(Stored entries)

§ §

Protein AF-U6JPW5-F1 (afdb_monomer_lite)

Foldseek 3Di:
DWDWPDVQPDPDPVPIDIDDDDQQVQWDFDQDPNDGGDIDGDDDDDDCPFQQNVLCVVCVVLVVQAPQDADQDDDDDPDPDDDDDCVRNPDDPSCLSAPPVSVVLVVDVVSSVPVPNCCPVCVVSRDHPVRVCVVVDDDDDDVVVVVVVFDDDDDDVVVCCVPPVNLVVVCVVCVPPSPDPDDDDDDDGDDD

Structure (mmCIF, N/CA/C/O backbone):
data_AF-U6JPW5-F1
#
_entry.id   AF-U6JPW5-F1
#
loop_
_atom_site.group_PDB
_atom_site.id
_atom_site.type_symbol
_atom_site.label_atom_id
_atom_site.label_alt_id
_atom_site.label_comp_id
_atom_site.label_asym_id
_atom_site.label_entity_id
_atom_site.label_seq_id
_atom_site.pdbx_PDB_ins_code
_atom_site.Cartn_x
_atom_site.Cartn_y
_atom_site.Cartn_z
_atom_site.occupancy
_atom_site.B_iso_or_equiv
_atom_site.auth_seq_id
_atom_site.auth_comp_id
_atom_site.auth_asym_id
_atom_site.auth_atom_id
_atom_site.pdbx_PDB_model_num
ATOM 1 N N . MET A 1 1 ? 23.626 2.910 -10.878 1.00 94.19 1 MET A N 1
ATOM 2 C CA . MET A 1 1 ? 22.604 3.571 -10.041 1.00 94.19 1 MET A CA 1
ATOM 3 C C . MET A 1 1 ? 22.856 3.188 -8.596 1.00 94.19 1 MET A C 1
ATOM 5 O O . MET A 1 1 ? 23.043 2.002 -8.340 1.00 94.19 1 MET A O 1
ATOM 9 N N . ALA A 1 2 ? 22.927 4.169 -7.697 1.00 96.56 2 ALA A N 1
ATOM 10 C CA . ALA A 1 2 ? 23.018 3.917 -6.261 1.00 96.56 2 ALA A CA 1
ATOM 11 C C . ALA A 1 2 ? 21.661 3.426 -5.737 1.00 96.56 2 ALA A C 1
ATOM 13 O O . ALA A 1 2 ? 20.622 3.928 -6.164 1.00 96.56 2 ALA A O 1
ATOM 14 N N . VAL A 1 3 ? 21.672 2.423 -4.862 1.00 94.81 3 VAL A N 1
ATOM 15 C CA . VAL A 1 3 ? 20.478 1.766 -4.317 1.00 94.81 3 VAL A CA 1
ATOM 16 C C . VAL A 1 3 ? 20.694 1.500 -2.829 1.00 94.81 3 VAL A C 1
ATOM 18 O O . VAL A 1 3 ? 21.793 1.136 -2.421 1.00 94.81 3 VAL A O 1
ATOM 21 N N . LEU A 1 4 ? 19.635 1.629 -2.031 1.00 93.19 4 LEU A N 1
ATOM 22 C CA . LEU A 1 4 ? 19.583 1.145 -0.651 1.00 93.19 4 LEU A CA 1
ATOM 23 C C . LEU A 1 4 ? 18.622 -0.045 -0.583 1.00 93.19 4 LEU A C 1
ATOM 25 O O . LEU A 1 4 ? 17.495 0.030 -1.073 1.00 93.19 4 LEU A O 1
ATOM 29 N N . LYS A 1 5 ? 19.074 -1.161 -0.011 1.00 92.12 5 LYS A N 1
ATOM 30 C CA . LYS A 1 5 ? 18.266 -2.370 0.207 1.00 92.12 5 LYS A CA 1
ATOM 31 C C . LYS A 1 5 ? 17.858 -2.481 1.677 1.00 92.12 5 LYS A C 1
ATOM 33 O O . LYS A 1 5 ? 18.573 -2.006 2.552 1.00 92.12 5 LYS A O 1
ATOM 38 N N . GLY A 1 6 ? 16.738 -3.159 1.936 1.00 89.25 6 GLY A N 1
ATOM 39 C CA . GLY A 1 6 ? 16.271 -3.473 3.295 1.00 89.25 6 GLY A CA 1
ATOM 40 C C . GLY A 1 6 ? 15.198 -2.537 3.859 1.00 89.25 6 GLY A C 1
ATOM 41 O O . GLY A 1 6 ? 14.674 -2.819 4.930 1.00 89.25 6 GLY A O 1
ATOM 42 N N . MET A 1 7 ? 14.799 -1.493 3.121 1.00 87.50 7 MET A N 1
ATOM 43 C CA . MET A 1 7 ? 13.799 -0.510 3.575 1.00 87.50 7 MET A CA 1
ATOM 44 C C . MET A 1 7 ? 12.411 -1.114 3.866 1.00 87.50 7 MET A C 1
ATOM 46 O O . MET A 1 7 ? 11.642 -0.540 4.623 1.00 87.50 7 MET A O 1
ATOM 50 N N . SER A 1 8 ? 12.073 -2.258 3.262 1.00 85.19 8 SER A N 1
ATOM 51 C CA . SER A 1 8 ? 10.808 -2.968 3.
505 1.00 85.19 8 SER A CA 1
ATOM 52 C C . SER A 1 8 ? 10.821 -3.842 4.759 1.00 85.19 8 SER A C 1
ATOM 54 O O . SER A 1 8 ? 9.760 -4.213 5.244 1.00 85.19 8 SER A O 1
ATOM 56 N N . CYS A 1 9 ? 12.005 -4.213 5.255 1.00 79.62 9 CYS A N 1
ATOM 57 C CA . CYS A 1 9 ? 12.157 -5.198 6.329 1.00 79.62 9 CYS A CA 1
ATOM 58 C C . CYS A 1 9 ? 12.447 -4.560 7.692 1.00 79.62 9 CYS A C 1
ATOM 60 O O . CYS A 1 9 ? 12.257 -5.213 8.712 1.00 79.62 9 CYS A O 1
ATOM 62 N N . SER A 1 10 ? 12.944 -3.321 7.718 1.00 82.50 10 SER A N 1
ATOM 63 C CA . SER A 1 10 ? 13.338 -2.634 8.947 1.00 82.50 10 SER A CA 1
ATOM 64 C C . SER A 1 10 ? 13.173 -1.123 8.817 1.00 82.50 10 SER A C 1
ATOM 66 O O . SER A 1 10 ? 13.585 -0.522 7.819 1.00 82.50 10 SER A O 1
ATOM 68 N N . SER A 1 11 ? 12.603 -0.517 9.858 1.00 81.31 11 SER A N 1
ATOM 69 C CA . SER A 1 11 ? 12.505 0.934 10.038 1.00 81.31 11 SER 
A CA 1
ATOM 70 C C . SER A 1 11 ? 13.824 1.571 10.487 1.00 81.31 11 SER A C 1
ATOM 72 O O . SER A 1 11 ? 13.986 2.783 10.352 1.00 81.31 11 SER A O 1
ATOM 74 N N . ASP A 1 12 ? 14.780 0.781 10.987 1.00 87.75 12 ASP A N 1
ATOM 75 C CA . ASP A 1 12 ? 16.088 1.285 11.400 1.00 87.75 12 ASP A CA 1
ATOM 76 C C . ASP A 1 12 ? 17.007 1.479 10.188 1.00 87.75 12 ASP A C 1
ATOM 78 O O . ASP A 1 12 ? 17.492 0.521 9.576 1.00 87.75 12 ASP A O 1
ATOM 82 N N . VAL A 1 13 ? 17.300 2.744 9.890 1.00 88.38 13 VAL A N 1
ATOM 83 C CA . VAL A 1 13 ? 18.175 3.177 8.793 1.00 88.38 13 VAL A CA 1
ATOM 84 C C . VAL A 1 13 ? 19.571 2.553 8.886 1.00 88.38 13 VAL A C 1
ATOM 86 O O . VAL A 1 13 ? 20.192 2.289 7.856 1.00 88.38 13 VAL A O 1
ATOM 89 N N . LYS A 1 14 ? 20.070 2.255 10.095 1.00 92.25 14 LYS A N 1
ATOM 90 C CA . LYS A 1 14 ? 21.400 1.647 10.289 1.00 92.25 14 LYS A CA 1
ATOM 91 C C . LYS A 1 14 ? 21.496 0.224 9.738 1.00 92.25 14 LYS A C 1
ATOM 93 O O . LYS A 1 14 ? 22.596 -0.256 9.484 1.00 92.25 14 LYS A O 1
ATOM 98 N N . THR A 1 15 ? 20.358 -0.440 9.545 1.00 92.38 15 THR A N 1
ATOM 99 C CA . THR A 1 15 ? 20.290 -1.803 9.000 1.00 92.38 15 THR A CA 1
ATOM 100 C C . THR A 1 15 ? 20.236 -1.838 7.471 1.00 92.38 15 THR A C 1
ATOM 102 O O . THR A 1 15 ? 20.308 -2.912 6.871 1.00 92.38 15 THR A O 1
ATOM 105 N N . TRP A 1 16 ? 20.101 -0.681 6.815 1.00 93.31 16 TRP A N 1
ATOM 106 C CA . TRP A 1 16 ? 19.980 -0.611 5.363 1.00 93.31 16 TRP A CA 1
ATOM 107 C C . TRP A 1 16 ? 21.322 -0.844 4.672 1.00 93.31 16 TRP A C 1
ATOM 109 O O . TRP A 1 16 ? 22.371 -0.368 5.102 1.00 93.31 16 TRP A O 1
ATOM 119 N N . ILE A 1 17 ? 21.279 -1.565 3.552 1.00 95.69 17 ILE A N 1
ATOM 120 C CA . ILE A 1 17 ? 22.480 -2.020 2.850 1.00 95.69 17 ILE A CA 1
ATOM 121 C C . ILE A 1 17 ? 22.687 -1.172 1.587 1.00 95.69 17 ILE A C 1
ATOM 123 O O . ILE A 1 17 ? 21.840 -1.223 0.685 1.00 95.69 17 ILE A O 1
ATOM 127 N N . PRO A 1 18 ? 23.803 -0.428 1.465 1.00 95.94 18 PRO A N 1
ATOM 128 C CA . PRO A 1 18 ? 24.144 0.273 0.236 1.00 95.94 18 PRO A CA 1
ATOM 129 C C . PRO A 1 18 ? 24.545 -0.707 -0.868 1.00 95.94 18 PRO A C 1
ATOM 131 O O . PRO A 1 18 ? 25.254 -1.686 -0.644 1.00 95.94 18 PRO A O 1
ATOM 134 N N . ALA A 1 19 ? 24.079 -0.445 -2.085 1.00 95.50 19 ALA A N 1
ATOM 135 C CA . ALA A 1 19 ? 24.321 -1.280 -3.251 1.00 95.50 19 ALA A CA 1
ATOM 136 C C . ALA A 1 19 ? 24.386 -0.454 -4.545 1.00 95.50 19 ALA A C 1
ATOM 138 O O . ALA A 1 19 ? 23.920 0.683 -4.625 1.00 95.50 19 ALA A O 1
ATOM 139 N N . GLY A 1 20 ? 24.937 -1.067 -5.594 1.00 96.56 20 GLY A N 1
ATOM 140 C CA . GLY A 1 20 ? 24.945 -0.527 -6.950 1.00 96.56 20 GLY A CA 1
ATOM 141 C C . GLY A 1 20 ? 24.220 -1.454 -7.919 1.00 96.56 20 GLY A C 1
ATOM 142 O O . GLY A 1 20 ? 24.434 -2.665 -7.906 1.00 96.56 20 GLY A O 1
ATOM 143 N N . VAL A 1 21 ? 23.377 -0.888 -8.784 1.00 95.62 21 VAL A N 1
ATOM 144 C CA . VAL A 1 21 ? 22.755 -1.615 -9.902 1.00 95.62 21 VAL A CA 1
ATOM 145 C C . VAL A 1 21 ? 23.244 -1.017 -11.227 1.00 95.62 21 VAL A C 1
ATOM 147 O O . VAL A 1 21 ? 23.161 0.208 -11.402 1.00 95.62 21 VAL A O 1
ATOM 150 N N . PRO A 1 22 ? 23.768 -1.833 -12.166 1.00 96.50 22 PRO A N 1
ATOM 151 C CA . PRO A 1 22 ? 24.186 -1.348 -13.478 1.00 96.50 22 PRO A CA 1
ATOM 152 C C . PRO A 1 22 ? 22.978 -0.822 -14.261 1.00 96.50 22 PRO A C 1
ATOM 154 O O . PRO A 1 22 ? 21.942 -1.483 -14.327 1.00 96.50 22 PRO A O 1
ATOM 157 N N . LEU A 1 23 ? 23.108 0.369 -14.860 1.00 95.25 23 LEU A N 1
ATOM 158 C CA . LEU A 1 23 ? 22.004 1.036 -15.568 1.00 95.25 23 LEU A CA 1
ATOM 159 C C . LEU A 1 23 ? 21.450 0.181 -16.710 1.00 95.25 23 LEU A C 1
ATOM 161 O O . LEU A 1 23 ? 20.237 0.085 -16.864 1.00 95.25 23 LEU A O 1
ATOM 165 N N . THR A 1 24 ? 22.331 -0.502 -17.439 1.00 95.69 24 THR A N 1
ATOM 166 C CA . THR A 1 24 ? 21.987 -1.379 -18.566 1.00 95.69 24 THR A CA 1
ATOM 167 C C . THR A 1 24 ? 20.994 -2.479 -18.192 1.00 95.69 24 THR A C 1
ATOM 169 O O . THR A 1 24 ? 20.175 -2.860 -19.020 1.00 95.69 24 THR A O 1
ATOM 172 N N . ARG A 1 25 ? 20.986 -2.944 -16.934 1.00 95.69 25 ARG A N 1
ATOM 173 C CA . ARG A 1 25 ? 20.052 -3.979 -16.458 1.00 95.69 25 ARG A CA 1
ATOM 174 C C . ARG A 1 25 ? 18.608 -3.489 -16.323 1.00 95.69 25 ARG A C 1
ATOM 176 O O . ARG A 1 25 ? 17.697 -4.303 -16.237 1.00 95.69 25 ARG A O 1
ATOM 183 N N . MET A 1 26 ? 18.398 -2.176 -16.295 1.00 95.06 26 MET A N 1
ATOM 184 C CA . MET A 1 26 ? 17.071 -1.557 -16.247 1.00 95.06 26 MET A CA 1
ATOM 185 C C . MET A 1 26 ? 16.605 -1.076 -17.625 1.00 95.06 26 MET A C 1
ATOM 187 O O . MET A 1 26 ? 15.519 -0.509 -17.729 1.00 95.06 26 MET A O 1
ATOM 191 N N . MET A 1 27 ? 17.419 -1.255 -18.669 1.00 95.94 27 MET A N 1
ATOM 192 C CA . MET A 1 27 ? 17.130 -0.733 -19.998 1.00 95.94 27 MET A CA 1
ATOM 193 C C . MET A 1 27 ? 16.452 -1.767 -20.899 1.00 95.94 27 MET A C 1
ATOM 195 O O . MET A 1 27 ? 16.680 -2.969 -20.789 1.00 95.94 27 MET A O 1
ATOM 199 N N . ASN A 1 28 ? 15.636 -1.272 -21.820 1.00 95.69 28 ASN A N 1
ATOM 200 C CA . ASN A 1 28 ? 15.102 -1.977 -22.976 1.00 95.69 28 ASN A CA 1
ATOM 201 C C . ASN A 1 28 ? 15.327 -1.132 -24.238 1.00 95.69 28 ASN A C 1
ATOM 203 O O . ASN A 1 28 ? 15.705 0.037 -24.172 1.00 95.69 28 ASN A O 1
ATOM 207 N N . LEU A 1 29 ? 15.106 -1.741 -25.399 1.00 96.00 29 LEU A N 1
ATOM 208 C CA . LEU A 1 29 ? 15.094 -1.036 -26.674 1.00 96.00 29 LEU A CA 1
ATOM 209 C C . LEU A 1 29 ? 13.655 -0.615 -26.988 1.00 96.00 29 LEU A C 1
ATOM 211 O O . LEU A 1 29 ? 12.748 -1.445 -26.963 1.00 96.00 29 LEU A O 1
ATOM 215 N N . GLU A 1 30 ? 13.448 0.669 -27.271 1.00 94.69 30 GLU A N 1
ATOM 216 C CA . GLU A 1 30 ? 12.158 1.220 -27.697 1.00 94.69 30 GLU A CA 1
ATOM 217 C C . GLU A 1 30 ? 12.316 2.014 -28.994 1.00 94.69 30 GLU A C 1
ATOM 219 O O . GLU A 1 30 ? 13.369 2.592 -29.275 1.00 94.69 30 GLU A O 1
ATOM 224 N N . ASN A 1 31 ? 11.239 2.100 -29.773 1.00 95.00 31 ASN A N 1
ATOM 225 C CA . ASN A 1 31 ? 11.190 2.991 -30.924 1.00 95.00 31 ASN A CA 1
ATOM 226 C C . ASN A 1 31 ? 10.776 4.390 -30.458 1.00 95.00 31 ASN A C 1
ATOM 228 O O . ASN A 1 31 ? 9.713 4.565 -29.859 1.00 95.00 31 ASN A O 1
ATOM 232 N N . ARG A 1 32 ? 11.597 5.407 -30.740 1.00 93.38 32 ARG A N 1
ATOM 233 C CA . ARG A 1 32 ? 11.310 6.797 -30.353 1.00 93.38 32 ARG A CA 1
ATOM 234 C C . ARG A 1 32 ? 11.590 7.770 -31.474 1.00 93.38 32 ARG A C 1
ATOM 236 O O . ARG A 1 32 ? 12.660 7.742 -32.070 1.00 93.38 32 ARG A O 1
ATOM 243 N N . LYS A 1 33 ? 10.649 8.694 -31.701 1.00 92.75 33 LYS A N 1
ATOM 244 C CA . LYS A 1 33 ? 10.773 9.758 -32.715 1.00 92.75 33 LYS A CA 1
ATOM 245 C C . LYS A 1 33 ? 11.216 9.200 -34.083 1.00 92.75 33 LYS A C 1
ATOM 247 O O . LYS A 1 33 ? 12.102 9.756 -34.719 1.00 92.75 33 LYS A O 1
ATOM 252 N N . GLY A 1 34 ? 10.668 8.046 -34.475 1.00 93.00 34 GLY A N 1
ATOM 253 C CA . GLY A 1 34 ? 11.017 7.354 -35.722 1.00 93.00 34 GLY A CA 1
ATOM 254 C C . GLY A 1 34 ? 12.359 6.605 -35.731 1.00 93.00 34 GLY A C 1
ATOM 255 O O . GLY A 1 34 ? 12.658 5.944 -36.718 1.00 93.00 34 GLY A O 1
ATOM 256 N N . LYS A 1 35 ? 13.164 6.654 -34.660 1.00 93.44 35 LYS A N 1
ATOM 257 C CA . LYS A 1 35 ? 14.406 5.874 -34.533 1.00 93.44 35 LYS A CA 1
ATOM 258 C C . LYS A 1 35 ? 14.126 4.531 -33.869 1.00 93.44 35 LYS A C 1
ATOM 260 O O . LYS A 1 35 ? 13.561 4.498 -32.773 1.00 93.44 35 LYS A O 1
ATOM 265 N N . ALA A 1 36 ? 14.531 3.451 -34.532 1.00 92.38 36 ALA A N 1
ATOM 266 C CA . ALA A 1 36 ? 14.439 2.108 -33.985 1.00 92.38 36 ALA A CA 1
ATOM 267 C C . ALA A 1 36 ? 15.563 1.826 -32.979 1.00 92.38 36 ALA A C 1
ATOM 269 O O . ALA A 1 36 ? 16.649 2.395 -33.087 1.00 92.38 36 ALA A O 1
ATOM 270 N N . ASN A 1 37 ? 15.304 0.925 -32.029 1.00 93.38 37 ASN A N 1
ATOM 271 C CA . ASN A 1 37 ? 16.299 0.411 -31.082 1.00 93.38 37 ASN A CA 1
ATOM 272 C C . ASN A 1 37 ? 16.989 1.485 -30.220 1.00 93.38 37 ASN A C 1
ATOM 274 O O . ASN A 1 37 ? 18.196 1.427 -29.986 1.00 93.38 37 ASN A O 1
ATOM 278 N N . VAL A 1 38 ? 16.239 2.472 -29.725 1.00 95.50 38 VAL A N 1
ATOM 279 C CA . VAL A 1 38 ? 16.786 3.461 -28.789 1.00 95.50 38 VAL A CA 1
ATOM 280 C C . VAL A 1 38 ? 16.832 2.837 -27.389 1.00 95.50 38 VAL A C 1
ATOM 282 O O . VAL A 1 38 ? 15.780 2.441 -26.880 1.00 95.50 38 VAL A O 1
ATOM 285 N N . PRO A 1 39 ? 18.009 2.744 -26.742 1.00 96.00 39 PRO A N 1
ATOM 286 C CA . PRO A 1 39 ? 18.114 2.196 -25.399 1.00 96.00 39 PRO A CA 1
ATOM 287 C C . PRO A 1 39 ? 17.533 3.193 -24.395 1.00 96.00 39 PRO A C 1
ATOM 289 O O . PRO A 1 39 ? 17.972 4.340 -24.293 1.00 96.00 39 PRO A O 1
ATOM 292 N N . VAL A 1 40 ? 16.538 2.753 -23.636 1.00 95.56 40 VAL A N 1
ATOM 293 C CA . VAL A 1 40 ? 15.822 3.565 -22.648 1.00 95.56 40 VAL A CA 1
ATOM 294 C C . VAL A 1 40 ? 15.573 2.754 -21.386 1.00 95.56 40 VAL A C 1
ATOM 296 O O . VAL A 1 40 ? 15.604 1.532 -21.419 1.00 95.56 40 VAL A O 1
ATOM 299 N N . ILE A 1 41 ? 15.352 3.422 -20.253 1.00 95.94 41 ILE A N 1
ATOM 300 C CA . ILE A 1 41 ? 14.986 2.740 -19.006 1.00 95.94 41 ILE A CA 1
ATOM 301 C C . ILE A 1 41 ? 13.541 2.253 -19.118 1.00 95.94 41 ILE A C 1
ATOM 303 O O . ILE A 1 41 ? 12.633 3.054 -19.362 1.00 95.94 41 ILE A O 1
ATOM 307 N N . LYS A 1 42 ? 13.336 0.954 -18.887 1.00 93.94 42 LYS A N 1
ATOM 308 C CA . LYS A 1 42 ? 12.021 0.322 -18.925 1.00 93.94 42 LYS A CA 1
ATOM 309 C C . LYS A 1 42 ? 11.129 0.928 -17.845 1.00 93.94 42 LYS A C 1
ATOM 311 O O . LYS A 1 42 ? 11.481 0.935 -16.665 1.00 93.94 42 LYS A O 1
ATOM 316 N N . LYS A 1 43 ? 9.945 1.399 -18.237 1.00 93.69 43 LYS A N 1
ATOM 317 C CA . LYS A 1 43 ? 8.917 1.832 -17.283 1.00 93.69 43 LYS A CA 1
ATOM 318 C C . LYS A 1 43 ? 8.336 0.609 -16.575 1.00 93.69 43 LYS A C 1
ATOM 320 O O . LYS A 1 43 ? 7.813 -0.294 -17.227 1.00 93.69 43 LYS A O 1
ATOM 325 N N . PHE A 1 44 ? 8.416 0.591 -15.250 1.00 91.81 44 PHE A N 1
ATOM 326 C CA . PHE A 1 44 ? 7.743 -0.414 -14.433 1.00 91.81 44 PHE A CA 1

§ §

Aim of the task:
Please output exactly the lines between the one holding "ATOM 51 C CA . SER A 1 8 ? 10.808 -2.968 3." and the one holding "ATOM 82 N N" in the records above, inclusive, and nothing more.

Your response:
ATOM 51 C CA . SER A 1 8 ? 10.808 -2.968 3.
505 1.00 85.19 8 SER A CA 1
ATOM 52 C C . SER A 1 8 ? 10.821 -3.842 4.759 1.00 85.19 8 SER A C 1
ATOM 54 O O . SER A 1 8 ? 9.760 -4.213 5.244 1.00 85.19 8 SER A O 1
ATOM 56 N N . CYS A 1 9 ? 12.005 -4.213 5.255 1.00 79.62 9 CYS A N 1
ATOM 57 C CA . CYS A 1 9 ? 12.157 -5.198 6.329 1.00 79.62 9 CYS A CA 1
ATOM 58 C C . CYS A 1 9 ? 12.447 -4.560 7.692 1.00 79.62 9 CYS A C 1
ATOM 60 O O . CYS A 1 9 ? 12.257 -5.213 8.712 1.00 79.62 9 CYS A O 1
ATOM 62 N N . SER A 1 10 ? 12.944 -3.321 7.718 1.00 82.50 10 SER A N 1
ATOM 63 C CA . SER A 1 10 ? 13.338 -2.634 8.947 1.00 82.50 10 SER A CA 1
ATOM 64 C C . SER A 1 10 ? 13.173 -1.123 8.817 1.00 82.50 10 SER A C 1
ATOM 66 O O . SER A 1 10 ? 13.585 -0.522 7.819 1.00 82.50 10 SER A O 1
ATOM 68 N N . SER A 1 11 ? 12.603 -0.517 9.858 1.00 81.31 11 SER A N 1
ATOM 69 C CA . SER A 1 11 ? 12.505 0.934 10.038 1.00 81.31 11 SER 
A CA 1
ATOM 70 C C . SER A 1 11 ? 13.824 1.571 10.487 1.00 81.31 11 SER A C 1
ATOM 72 O O . SER A 1 11 ? 13.986 2.783 10.352 1.00 81.31 11 SER A O 1
ATOM 74 N N . ASP A 1 12 ? 14.780 0.781 10.987 1.00 87.75 12 ASP A N 1
ATOM 75 C CA . ASP A 1 12 ? 16.088 1.285 11.400 1.00 87.75 12 ASP A CA 1
ATOM 76 C C . ASP A 1 12 ? 17.007 1.479 10.188 1.00 87.75 12 ASP A C 1
ATOM 78 O O . ASP A 1 12 ? 17.492 0.521 9.576 1.00 87.75 12 ASP A O 1
ATOM 82 N N . VAL A 1 13 ? 17.300 2.744 9.890 1.00 88.38 13 VAL A N 1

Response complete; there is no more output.